[Extracted records]
----
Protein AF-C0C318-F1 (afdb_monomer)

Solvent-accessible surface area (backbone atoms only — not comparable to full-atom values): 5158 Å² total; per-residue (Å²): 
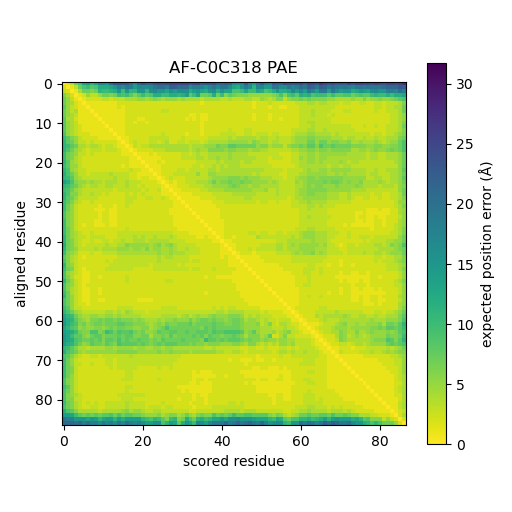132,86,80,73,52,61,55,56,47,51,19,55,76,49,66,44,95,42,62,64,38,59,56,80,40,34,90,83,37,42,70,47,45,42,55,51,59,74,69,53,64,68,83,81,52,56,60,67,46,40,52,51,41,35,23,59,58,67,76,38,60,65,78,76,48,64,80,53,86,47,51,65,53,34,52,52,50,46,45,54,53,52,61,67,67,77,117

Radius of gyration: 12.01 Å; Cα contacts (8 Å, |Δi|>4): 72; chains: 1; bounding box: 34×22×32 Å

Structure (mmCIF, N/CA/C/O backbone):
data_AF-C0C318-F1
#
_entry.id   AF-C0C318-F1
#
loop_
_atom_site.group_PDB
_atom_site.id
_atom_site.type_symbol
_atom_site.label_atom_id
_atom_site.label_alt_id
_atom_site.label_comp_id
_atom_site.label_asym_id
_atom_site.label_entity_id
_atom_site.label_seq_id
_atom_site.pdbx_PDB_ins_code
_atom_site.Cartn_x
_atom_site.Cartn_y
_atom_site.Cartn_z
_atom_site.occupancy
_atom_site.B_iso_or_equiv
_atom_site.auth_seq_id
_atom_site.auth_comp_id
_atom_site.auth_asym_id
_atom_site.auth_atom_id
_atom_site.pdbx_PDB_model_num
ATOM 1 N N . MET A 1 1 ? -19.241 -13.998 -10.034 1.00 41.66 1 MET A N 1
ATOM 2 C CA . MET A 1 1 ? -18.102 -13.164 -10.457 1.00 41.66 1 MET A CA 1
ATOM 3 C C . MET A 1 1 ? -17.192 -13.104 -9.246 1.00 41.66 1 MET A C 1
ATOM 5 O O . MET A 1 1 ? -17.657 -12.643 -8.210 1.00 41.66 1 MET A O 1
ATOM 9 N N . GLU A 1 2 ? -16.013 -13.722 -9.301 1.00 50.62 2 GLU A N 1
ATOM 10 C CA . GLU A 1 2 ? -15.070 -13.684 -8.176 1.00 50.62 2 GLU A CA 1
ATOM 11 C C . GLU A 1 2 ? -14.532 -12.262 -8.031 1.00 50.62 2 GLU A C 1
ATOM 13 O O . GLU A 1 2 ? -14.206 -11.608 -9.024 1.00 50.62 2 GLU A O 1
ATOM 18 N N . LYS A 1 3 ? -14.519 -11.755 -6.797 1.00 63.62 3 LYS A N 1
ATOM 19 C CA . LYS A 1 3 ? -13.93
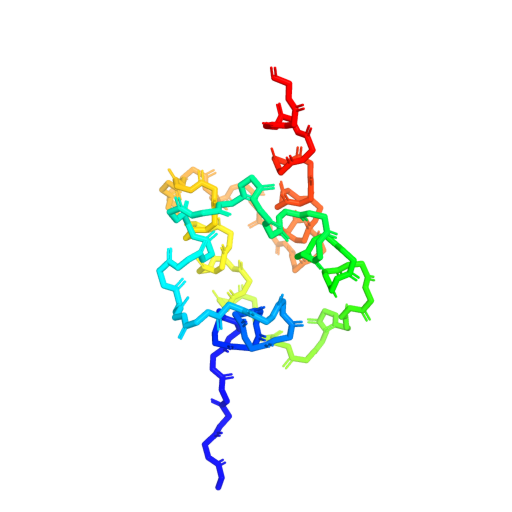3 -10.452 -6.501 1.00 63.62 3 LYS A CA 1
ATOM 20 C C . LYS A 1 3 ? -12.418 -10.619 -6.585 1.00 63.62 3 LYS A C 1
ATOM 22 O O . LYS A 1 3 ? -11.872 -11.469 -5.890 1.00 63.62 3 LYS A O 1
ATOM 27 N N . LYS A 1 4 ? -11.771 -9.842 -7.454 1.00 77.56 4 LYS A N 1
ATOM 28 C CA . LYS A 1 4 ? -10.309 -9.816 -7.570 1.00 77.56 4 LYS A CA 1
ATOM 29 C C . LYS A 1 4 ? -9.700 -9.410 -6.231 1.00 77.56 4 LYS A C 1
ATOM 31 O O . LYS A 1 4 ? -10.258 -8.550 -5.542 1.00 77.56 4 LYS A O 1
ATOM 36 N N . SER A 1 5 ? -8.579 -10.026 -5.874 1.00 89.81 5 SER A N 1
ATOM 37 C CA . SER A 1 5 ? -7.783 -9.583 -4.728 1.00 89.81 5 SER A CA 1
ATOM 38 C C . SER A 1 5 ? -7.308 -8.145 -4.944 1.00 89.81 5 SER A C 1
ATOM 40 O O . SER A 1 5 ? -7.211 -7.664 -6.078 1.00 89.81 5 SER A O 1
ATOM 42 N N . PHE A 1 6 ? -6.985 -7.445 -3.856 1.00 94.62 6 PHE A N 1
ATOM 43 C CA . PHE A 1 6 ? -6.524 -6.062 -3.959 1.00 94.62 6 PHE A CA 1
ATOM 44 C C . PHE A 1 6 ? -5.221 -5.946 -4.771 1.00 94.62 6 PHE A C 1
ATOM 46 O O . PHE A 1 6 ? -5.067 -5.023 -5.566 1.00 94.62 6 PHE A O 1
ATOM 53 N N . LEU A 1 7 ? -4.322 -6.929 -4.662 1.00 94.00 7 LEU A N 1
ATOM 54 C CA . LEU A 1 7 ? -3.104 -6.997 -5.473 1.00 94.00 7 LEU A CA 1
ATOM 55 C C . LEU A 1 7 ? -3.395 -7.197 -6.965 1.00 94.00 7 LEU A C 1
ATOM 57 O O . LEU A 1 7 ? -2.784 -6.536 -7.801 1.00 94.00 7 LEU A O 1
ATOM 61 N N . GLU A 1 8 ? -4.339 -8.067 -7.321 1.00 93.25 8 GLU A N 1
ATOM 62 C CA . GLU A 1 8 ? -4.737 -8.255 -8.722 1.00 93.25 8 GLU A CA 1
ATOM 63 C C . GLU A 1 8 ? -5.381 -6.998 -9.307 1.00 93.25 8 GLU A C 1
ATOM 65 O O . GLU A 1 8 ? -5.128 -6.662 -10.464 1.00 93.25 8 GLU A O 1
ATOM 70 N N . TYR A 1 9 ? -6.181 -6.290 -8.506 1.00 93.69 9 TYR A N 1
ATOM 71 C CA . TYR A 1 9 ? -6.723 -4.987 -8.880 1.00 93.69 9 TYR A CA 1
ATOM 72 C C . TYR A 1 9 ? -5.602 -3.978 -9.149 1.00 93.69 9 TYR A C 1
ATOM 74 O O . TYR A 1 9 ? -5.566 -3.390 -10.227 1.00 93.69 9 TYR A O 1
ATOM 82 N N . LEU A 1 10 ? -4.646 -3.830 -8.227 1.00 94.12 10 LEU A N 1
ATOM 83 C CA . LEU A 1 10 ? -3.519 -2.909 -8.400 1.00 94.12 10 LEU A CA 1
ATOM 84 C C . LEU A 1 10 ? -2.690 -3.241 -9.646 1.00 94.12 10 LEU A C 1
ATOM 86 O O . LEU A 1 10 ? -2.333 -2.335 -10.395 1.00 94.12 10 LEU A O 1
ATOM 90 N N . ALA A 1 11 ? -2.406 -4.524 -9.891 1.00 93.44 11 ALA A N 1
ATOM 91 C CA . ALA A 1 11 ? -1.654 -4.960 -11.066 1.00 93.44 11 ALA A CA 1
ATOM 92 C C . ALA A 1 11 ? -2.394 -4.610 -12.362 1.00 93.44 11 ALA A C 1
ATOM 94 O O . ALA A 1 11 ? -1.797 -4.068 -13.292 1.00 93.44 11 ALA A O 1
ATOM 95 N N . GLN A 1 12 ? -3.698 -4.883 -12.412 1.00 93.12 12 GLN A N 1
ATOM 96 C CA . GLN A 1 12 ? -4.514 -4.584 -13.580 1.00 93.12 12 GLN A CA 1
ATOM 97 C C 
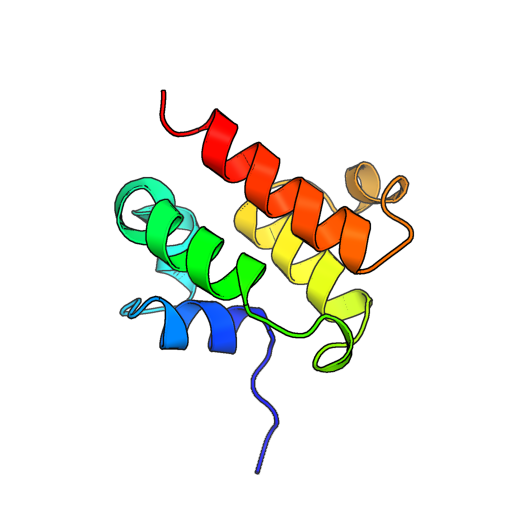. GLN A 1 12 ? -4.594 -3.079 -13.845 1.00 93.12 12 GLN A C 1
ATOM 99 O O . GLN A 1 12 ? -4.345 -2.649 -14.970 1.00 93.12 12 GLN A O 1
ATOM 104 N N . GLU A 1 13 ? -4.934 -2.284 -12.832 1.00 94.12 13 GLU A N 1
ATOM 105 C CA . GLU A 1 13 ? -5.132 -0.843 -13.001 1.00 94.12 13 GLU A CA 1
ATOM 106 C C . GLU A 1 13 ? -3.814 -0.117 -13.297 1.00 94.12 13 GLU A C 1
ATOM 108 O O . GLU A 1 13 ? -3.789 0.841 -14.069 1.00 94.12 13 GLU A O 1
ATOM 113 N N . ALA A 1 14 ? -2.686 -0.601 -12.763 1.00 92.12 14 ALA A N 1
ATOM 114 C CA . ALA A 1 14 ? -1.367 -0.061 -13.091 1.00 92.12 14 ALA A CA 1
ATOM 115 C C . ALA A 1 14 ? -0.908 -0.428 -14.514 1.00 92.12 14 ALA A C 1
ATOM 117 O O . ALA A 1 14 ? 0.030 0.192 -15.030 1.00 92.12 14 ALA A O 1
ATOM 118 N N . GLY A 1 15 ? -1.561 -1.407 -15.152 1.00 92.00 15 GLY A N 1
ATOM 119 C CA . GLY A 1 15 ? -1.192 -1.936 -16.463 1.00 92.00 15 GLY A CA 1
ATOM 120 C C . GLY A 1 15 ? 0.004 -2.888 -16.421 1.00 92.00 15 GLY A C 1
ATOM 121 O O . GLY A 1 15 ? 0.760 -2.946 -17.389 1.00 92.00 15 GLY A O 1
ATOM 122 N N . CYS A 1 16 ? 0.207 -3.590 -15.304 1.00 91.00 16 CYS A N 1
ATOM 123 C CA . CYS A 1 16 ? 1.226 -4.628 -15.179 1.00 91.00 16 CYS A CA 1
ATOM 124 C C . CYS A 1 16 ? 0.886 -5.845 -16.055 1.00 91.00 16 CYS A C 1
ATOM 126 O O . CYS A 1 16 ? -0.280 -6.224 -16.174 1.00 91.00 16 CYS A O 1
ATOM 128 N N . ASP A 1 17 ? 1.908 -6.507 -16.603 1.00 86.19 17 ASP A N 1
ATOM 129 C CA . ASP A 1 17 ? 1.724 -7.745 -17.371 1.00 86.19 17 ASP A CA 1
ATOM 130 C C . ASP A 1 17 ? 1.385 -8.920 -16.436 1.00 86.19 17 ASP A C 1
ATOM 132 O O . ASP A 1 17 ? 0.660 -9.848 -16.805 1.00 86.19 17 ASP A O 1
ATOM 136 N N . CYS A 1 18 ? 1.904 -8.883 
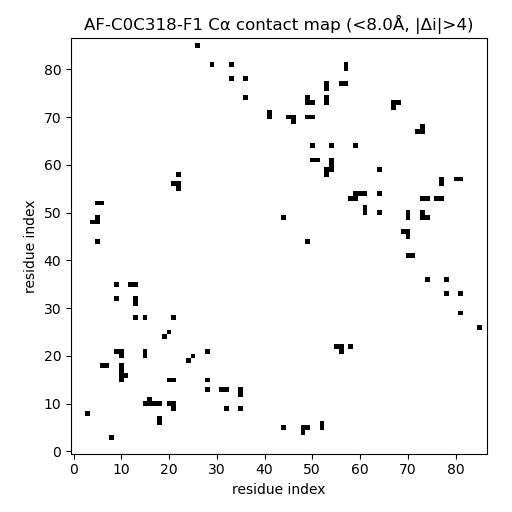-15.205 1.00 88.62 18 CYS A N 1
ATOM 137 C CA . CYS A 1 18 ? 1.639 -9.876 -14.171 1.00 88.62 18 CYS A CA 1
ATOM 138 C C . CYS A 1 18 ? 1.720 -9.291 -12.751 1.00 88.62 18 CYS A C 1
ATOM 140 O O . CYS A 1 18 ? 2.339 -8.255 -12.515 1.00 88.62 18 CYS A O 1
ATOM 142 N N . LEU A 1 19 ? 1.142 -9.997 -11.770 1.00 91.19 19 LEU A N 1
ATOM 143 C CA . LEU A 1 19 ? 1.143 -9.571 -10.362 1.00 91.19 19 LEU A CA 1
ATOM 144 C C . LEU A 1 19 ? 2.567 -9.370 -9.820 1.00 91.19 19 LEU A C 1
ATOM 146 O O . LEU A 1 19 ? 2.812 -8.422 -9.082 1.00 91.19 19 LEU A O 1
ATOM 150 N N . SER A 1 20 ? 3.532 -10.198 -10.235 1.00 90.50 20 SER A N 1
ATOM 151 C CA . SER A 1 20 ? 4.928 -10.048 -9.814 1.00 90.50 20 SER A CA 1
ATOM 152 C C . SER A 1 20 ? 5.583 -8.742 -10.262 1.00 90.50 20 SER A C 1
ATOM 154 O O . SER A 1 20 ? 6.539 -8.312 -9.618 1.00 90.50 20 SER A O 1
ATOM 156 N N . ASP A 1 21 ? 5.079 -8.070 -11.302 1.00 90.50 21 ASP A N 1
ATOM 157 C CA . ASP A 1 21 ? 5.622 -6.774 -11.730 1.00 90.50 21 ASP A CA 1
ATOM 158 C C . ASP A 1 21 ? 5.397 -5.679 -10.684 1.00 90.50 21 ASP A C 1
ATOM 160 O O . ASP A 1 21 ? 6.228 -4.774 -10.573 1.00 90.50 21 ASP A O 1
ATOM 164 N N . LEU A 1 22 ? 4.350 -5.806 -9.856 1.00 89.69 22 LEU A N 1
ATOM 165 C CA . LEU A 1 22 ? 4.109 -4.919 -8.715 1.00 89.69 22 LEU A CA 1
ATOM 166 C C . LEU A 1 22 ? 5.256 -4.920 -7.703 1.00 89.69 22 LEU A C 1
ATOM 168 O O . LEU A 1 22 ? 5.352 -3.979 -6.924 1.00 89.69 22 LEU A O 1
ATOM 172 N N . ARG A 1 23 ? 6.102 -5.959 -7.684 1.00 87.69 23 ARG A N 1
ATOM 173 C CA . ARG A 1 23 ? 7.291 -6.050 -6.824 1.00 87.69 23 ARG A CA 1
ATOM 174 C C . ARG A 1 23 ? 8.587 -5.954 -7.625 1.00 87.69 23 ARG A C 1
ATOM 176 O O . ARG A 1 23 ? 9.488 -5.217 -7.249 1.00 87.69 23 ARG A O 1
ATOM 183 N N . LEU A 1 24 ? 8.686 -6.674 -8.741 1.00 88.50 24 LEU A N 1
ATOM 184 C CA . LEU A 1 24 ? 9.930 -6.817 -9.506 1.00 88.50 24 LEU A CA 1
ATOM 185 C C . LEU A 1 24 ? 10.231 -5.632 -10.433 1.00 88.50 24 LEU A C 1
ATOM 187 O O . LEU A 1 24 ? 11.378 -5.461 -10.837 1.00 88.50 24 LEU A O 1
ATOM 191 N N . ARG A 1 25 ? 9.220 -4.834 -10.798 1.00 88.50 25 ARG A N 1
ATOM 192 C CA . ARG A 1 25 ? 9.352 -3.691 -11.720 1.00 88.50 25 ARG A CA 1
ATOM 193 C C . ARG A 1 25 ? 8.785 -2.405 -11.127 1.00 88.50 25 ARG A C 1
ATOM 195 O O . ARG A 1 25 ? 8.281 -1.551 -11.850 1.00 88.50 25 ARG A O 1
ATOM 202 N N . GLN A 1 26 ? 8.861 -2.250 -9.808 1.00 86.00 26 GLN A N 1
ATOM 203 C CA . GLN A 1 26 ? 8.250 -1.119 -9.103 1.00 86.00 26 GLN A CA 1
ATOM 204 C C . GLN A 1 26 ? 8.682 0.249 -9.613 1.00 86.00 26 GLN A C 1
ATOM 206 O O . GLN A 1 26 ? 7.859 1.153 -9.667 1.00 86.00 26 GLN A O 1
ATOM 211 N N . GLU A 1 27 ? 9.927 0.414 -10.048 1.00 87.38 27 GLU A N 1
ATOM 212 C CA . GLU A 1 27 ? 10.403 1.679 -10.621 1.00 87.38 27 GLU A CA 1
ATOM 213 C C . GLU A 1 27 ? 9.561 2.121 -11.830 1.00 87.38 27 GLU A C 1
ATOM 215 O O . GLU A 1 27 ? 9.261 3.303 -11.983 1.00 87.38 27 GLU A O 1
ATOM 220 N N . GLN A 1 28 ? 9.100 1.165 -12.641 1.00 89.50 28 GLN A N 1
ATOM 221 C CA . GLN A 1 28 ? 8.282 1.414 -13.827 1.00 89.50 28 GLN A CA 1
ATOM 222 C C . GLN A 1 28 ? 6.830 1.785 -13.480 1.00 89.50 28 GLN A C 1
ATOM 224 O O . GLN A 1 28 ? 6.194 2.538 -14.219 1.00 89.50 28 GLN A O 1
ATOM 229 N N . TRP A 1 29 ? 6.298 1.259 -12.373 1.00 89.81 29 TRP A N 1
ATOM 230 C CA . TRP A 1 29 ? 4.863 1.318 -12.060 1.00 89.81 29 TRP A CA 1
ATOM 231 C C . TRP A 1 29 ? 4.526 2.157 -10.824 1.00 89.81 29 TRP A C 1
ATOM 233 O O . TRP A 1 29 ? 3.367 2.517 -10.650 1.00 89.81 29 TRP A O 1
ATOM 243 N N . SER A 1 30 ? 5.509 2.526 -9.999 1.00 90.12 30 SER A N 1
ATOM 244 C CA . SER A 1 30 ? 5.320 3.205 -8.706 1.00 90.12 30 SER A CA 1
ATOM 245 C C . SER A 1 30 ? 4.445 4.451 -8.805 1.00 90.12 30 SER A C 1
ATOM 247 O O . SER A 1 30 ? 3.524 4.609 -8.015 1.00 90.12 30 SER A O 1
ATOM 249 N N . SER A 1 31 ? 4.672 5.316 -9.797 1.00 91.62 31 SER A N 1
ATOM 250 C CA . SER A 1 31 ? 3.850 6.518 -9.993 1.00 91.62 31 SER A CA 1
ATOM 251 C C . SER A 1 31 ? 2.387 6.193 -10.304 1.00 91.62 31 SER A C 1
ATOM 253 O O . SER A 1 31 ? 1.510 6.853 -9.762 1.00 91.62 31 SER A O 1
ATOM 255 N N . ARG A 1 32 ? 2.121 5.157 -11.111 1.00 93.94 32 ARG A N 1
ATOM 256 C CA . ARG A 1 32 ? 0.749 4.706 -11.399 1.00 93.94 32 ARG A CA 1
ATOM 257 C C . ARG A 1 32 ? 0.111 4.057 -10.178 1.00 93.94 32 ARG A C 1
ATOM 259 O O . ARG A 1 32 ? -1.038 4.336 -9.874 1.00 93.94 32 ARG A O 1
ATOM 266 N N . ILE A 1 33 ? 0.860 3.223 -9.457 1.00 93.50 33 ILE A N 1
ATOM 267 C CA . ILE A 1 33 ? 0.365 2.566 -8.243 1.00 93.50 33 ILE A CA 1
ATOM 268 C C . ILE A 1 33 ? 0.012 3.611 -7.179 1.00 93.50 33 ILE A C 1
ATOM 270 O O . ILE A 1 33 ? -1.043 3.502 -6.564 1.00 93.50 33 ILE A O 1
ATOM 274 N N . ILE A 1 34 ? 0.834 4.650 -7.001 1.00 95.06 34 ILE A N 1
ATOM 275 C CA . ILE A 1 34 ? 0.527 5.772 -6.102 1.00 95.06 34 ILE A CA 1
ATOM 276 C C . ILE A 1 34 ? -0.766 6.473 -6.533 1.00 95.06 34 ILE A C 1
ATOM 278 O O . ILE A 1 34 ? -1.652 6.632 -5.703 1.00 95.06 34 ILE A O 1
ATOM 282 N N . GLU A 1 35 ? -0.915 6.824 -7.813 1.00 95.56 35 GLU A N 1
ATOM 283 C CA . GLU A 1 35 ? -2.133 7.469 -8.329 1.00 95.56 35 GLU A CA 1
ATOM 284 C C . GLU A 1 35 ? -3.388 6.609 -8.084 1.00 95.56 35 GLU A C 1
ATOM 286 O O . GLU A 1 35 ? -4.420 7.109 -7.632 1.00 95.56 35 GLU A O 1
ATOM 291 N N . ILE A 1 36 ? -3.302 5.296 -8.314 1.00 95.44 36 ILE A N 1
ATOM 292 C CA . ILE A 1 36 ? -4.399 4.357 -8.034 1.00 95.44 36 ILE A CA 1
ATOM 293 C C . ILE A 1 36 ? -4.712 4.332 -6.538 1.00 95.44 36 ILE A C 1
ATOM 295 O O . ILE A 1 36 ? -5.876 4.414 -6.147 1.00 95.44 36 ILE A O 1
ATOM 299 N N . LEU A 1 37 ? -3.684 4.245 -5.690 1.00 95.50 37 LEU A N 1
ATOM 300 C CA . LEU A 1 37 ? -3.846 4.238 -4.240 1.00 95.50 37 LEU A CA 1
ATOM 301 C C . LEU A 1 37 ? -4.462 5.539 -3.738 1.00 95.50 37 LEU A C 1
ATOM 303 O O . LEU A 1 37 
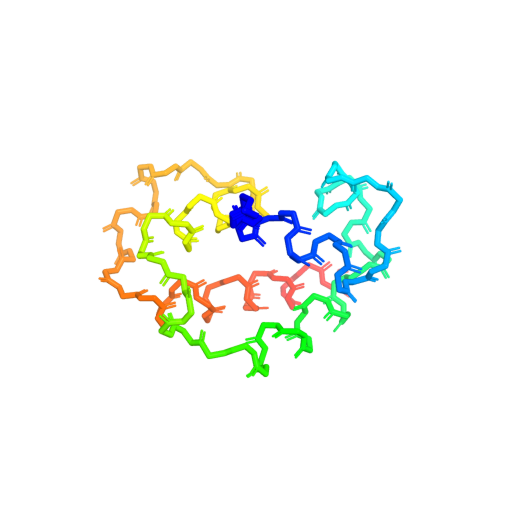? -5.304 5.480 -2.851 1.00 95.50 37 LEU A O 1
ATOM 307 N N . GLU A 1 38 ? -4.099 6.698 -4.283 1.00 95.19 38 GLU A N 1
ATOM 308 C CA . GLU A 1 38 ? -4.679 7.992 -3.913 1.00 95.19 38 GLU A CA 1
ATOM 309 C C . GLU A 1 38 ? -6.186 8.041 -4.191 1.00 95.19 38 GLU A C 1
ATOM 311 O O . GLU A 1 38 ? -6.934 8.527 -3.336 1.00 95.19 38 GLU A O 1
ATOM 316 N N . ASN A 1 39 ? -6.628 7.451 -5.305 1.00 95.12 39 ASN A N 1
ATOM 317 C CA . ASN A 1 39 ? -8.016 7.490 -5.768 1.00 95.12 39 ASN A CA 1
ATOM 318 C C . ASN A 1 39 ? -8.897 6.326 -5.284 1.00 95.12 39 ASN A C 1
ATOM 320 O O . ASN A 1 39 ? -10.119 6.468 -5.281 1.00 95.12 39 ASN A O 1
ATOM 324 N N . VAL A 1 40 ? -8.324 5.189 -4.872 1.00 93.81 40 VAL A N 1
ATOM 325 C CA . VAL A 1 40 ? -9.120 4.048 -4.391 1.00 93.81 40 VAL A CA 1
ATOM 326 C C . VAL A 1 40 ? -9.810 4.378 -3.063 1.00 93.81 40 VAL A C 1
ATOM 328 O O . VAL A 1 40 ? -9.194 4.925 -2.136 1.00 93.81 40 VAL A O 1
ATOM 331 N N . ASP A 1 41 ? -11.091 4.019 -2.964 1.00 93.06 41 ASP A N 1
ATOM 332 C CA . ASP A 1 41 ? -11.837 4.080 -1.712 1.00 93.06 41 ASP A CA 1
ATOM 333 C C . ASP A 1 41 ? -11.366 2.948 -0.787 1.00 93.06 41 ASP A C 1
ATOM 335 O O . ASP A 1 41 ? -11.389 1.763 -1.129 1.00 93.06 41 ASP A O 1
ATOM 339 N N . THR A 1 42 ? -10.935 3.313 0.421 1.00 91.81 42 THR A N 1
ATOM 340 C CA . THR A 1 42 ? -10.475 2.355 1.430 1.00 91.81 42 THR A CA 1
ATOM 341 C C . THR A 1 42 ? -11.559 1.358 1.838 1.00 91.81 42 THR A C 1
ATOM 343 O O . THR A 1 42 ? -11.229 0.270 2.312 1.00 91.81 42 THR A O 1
----
**THE PROBLEM**
Above are the entries. Copy exactly the part that opens with the line containing "ATOM 55 C C" and closes with the line containing "ATOM 72 C C", and no more.

**RESULT FOR THIS EXERCISE**
ATOM 55 C C . LEU A 1 7 ? -3.395 -7.197 -6.965 1.00 94.00 7 LEU A C 1
ATOM 57 O O . LEU A 1 7 ? -2.784 -6.536 -7.801 1.00 94.00 7 LEU A O 1
ATOM 61 N N . GLU A 1 8 ? -4.339 -8.067 -7.321 1.00 93.25 8 GLU A N 1
ATOM 62 C CA . GLU A 1 8 ? -4.737 -8.255 -8.722 1.00 93.25 8 GLU A CA 1
ATOM 63 C C . GLU A 1 8 ? -5.381 -6.998 -9.307 1.00 93.25 8 GLU A C 1
ATOM 65 O O . GLU A 1 8 ? -5.128 -6.662 -10.464 1.00 93.25 8 GLU A O 1
ATOM 70 N N . TYR A 1 9 ? -6.181 -6.290 -8.506 1.00 93.69 9 TYR A N 1
ATOM 71 C CA . TYR A 1 9 ? -6.723 -4.987 -8.880 1.00 93.69 9 TYR A CA 1
ATOM 72 C C . TYR A 1 9 ? -5.602 -3.978 -9.149 1.00 93.69 9 TYR A C 1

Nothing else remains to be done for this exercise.